Start of Block
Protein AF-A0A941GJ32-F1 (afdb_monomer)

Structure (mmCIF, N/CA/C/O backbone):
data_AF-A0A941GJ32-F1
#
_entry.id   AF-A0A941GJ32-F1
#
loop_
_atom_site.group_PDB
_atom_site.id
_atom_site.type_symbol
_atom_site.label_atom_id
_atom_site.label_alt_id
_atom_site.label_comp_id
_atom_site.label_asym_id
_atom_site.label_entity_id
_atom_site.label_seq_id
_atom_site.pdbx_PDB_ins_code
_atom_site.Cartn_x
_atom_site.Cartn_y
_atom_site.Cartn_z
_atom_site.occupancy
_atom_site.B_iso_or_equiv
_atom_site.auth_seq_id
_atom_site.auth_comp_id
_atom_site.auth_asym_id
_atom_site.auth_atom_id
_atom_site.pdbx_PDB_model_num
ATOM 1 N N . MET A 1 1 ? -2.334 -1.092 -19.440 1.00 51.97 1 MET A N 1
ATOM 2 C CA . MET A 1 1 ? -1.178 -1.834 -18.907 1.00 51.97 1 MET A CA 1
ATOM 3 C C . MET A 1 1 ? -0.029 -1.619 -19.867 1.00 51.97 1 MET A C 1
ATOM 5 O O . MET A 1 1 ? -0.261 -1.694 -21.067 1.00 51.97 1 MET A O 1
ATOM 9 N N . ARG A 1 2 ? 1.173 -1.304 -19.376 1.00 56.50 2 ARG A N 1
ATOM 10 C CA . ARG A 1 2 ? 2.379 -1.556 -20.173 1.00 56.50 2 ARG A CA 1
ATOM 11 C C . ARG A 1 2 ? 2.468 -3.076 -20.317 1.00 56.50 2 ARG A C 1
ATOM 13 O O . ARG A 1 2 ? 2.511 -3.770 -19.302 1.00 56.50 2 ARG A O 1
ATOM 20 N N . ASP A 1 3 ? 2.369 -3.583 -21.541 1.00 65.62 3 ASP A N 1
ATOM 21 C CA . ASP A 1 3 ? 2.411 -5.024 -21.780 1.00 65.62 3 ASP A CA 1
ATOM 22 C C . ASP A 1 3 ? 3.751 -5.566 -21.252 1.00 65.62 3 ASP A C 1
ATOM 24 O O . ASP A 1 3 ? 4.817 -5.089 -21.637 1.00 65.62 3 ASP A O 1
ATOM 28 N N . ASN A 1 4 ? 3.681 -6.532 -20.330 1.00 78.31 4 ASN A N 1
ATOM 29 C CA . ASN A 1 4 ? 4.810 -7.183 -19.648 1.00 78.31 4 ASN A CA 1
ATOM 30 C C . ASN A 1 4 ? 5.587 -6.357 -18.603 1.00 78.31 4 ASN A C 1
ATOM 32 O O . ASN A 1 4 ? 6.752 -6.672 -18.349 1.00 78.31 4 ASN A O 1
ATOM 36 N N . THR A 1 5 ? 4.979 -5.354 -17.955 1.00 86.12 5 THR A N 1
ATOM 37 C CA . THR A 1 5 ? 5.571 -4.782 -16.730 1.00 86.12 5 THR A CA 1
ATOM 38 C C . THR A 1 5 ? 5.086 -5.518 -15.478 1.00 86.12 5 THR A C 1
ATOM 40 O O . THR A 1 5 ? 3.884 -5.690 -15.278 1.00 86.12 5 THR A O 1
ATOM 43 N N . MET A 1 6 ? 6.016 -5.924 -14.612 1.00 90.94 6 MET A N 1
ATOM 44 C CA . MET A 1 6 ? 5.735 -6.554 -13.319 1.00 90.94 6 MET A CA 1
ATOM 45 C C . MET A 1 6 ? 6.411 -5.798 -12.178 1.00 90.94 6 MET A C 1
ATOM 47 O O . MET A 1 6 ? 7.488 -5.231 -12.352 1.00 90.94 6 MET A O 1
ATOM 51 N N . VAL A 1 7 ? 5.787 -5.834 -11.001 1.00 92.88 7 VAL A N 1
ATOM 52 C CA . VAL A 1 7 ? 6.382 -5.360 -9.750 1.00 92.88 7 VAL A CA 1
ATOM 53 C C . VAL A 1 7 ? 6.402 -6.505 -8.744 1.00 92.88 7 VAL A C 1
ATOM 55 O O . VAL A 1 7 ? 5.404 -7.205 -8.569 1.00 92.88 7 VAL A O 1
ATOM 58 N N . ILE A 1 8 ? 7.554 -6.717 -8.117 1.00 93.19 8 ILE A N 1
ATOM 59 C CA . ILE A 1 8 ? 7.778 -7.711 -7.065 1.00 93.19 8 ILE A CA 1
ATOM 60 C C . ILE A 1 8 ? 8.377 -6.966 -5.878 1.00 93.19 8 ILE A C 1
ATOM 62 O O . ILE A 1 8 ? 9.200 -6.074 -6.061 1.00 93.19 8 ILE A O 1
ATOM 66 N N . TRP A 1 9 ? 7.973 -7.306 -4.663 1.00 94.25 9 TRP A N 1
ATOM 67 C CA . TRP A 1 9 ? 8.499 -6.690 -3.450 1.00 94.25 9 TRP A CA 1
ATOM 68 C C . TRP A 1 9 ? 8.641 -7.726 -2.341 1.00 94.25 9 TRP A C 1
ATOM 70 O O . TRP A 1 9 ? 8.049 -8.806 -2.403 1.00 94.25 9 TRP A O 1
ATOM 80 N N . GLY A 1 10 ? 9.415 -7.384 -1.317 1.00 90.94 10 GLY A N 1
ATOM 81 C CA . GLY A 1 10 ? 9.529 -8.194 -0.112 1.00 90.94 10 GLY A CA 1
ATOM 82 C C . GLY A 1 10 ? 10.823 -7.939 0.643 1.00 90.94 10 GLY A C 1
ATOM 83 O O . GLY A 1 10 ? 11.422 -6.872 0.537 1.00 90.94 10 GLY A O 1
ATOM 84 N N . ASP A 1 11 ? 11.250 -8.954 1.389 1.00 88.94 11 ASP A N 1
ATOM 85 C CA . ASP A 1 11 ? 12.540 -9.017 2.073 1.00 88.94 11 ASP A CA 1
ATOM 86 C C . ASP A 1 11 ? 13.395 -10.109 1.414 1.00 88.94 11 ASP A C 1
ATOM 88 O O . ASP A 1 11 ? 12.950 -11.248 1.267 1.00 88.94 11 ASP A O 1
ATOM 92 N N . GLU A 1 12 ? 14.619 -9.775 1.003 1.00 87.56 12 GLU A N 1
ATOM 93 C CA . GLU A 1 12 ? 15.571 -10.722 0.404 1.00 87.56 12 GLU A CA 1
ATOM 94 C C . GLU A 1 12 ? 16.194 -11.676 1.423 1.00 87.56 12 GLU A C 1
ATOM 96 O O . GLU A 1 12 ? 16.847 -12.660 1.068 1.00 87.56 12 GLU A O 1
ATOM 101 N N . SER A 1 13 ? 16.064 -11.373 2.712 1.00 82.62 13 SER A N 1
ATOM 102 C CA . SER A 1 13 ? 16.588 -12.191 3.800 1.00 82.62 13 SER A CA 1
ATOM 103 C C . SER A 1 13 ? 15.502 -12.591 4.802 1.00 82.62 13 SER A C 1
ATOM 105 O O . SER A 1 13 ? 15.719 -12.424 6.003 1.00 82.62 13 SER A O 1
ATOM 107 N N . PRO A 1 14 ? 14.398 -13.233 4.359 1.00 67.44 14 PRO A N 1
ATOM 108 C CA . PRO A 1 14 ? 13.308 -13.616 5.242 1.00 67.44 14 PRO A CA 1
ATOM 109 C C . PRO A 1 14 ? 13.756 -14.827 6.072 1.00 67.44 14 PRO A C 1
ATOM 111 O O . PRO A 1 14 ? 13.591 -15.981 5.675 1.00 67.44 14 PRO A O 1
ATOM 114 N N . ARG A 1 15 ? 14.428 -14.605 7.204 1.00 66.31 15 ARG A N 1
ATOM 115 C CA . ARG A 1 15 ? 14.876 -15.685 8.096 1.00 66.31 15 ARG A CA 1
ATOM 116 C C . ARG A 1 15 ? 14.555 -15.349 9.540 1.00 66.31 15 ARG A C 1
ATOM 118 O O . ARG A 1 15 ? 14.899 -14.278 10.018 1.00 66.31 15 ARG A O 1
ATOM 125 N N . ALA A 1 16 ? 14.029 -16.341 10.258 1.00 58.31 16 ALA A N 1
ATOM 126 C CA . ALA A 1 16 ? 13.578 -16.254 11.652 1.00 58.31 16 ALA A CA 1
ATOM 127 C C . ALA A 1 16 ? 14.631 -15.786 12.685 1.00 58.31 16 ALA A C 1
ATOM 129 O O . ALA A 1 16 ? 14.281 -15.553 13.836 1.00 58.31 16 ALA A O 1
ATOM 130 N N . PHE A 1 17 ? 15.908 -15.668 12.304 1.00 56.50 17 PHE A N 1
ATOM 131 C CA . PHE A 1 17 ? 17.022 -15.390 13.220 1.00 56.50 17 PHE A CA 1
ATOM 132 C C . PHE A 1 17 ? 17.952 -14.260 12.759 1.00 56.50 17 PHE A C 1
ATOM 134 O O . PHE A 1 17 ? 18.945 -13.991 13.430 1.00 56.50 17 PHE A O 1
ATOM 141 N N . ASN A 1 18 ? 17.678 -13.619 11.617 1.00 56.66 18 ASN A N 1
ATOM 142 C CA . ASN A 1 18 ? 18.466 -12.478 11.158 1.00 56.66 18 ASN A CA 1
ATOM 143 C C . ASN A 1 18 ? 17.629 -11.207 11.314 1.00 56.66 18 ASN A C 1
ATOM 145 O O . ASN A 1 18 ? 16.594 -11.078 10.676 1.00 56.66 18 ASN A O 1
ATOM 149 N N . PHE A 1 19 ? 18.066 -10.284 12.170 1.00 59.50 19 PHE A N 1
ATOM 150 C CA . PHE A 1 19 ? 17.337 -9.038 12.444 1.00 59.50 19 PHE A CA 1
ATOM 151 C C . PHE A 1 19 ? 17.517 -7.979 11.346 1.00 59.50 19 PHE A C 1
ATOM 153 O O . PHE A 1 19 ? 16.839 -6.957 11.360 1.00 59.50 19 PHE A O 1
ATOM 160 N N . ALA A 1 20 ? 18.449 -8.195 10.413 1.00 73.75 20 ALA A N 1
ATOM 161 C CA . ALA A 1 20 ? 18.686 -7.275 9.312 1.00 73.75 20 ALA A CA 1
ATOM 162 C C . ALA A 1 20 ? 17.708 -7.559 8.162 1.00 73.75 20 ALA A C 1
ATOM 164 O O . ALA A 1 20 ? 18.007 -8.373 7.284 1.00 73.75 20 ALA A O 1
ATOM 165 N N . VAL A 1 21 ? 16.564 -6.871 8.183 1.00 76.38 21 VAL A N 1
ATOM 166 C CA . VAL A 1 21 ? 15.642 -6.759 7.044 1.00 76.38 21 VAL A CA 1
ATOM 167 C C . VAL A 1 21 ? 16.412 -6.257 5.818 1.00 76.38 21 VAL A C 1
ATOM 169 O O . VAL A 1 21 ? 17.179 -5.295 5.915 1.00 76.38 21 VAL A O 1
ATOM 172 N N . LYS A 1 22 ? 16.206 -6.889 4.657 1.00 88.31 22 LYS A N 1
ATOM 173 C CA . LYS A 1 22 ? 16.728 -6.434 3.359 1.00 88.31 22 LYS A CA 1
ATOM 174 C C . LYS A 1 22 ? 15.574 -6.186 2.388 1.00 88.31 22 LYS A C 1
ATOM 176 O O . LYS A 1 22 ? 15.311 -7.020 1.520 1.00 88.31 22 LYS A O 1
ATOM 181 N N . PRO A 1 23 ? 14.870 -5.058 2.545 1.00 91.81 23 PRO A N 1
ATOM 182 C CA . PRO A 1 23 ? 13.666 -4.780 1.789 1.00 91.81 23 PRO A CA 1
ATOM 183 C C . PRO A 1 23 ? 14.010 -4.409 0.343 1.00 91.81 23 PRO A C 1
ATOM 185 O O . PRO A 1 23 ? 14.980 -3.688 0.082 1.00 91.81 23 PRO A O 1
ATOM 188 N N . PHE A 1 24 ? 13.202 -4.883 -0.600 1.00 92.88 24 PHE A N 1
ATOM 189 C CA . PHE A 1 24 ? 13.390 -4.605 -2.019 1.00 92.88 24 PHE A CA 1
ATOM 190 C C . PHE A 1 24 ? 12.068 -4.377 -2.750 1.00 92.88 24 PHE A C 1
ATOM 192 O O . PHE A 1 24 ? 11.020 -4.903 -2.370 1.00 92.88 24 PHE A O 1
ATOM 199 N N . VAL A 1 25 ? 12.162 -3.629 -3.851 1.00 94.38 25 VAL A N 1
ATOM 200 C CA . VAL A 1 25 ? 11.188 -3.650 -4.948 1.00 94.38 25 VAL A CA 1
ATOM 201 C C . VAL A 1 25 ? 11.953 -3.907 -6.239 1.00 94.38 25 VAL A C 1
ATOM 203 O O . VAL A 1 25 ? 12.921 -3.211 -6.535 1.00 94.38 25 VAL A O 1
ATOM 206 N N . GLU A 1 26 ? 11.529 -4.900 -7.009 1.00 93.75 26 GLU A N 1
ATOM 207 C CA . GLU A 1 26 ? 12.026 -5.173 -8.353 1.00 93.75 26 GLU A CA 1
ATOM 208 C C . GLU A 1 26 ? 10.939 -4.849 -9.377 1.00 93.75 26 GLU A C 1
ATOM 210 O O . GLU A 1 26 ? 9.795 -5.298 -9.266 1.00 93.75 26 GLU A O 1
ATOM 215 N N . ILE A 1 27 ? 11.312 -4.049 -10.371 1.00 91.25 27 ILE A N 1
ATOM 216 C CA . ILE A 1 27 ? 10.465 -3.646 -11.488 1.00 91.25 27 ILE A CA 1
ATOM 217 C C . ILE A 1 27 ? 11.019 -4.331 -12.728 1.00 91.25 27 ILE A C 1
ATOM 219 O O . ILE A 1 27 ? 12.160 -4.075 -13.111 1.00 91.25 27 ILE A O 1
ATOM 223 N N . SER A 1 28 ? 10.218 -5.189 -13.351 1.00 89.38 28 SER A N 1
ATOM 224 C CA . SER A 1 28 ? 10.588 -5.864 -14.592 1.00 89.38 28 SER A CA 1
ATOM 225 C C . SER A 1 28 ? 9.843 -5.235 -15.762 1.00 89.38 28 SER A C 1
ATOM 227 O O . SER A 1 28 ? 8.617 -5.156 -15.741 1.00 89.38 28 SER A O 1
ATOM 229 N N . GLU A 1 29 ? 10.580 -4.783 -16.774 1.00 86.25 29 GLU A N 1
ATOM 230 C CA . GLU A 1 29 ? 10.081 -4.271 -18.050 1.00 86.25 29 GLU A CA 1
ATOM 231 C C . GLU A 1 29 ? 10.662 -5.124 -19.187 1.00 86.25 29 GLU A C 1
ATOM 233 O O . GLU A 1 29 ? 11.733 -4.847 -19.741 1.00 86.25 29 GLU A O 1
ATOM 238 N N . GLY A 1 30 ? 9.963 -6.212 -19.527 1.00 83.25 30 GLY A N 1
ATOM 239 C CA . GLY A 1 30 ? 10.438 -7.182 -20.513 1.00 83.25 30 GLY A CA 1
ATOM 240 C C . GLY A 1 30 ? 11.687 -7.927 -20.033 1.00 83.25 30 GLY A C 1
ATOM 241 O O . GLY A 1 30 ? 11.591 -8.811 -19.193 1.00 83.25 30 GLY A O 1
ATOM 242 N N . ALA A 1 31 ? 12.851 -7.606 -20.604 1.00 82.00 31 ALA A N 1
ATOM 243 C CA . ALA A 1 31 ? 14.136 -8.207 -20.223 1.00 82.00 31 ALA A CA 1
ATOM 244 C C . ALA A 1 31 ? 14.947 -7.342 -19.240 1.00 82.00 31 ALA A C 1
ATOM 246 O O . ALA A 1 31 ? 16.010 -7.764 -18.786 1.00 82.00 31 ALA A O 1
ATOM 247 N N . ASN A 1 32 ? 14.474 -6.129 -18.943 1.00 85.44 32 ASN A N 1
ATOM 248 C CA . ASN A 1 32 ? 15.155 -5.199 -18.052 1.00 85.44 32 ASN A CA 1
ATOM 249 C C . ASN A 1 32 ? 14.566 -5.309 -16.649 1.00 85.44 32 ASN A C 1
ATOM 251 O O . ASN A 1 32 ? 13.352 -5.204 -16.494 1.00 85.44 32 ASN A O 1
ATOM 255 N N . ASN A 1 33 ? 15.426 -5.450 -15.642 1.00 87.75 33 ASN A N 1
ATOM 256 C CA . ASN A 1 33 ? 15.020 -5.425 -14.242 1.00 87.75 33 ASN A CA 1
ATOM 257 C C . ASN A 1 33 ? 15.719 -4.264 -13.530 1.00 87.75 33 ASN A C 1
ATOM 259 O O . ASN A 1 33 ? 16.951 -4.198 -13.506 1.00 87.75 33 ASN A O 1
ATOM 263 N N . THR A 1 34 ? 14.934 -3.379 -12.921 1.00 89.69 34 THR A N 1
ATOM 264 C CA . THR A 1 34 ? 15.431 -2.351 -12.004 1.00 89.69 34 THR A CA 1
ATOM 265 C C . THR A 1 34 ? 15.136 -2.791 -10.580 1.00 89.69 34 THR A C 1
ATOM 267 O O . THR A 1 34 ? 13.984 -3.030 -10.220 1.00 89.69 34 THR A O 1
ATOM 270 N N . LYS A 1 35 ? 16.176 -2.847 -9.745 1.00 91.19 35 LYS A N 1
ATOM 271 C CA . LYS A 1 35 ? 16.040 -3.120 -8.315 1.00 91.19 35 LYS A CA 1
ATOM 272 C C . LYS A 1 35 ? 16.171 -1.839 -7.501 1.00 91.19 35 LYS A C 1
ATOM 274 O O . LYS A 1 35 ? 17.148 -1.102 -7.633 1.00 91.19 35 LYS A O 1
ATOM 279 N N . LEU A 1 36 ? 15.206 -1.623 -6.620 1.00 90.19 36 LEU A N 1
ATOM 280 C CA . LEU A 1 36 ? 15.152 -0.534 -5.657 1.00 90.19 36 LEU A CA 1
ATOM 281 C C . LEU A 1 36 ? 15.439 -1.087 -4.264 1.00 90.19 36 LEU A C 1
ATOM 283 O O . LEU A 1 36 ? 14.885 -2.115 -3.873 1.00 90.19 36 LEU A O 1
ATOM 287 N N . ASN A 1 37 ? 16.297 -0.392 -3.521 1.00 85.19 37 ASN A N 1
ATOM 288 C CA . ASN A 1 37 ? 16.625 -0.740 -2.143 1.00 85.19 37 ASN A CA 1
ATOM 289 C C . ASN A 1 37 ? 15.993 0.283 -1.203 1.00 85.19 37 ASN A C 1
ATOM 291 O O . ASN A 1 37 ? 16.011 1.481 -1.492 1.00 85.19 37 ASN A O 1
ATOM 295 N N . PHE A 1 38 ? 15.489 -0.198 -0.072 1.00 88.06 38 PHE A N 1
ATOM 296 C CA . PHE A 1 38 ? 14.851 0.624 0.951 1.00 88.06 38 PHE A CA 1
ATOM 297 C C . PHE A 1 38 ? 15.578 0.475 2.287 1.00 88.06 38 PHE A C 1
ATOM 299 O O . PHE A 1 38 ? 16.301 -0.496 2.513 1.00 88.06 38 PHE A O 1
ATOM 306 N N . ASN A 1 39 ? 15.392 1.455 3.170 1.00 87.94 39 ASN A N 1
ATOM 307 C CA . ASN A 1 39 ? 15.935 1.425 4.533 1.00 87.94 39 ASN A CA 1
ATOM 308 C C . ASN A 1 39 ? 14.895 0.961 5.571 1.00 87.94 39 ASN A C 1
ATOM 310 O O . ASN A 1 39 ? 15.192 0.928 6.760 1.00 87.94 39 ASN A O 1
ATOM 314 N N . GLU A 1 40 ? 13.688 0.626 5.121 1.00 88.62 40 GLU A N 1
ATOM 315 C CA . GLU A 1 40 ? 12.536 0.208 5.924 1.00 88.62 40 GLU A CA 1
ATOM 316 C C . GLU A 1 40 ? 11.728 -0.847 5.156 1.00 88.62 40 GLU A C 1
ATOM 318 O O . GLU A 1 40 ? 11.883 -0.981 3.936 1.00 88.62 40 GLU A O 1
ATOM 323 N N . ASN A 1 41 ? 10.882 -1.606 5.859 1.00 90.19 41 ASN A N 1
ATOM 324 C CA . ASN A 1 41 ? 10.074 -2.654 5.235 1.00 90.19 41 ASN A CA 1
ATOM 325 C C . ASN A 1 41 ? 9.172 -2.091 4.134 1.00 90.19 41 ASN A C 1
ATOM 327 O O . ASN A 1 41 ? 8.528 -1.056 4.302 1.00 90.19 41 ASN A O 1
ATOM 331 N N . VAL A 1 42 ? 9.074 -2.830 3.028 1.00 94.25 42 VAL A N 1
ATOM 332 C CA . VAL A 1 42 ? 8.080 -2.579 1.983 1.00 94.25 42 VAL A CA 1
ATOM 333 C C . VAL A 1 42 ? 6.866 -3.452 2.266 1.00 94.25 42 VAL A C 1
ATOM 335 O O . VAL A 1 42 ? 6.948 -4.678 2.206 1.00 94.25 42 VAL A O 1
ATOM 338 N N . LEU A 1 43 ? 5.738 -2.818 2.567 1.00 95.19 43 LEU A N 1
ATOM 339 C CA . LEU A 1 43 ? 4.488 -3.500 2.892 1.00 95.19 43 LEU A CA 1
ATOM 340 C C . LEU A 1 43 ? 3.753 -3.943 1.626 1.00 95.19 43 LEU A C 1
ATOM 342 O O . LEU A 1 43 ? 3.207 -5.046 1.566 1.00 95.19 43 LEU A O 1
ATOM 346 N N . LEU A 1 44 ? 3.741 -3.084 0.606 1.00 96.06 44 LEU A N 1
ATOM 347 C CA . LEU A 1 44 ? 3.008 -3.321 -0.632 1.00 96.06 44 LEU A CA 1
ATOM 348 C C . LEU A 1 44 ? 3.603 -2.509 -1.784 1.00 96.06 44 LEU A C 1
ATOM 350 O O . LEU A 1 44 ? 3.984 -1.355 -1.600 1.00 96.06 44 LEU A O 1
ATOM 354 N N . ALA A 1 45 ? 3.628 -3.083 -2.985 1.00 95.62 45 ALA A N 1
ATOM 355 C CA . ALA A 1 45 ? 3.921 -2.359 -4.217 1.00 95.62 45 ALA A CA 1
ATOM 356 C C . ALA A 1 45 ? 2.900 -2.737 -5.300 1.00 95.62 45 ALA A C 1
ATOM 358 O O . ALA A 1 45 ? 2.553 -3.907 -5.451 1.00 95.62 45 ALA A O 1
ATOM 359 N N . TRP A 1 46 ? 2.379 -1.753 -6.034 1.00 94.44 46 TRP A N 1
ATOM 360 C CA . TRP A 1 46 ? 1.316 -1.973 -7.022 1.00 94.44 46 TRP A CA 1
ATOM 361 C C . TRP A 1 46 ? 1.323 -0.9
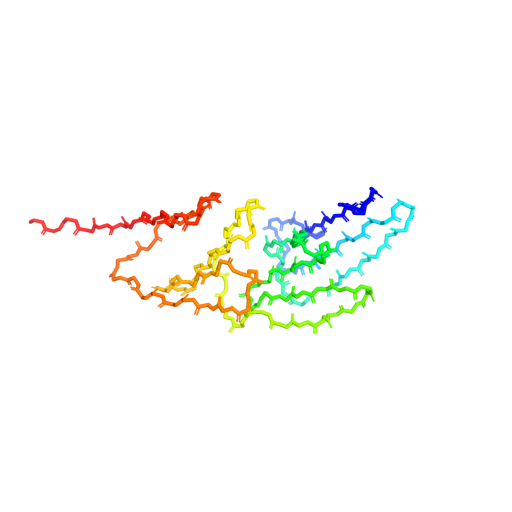16 -8.125 1.00 94.44 46 TRP A C 1
ATOM 363 O O . TRP A 1 46 ? 1.895 0.160 -7.971 1.00 94.44 46 TRP A O 1
ATOM 373 N N . PHE A 1 47 ? 0.646 -1.204 -9.237 1.00 92.00 47 PHE A N 1
ATOM 374 C CA . PHE A 1 47 ? 0.393 -0.208 -10.277 1.00 92.00 47 PHE A CA 1
ATOM 375 C C . PHE A 1 47 ? -0.854 0.610 -9.949 1.00 92.00 47 PHE A C 1
ATOM 377 O O . PHE A 1 47 ? -1.927 0.052 -9.721 1.00 92.00 47 PHE A O 1
ATOM 384 N N . ASN A 1 48 ? -0.726 1.934 -9.979 1.00 91.25 48 ASN A N 1
ATOM 385 C CA . ASN A 1 48 ? -1.861 2.844 -9.922 1.00 91.25 48 ASN A CA 1
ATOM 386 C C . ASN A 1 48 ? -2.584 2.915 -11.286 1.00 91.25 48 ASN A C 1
End of Block
• [Your instructions] In the listing above, the lines from the one containing "ATOM 60 C C" through the one containing "ATOM 83 O O" must be set down exactly, with no other lines.

• [Response area]
ATOM 60 C C . ILE A 1 8 ? 8.377 -6.966 -5.878 1.00 93.19 8 ILE A C 1
ATOM 62 O O . ILE A 1 8 ? 9.200 -6.074 -6.061 1.00 93.19 8 ILE A O 1
ATOM 66 N N . TRP A 1 9 ? 7.973 -7.306 -4.663 1.00 94.25 9 TRP A N 1
ATOM 67 C CA . TRP A 1 9 ? 8.499 -6.690 -3.450 1.00 94.25 9 TRP A CA 1
ATOM 68 C C . TRP A 1 9 ? 8.641 -7.726 -2.341 1.00 94.25 9 TRP A C 1
ATOM 70 O O . TRP A 1 9 ? 8.049 -8.806 -2.403 1.00 94.25 9 TRP A O 1
ATOM 80 N N . GLY A 1 10 ? 9.415 -7.384 -1.317 1.00 90.94 10 GLY A N 1
ATOM 81 C CA . GLY A 1 10 ? 9.529 -8.194 -0.112 1.00 90.94 10 GLY A CA 1
ATOM 82 C C . GLY A 1 10 ? 10.823 -7.939 0.643 1.00 90.94 10 GLY A C 1
ATOM 83 O O . GLY A 1 10 ? 11.422 -6.872 0.537 1.00 90.94 10 GLY A O 1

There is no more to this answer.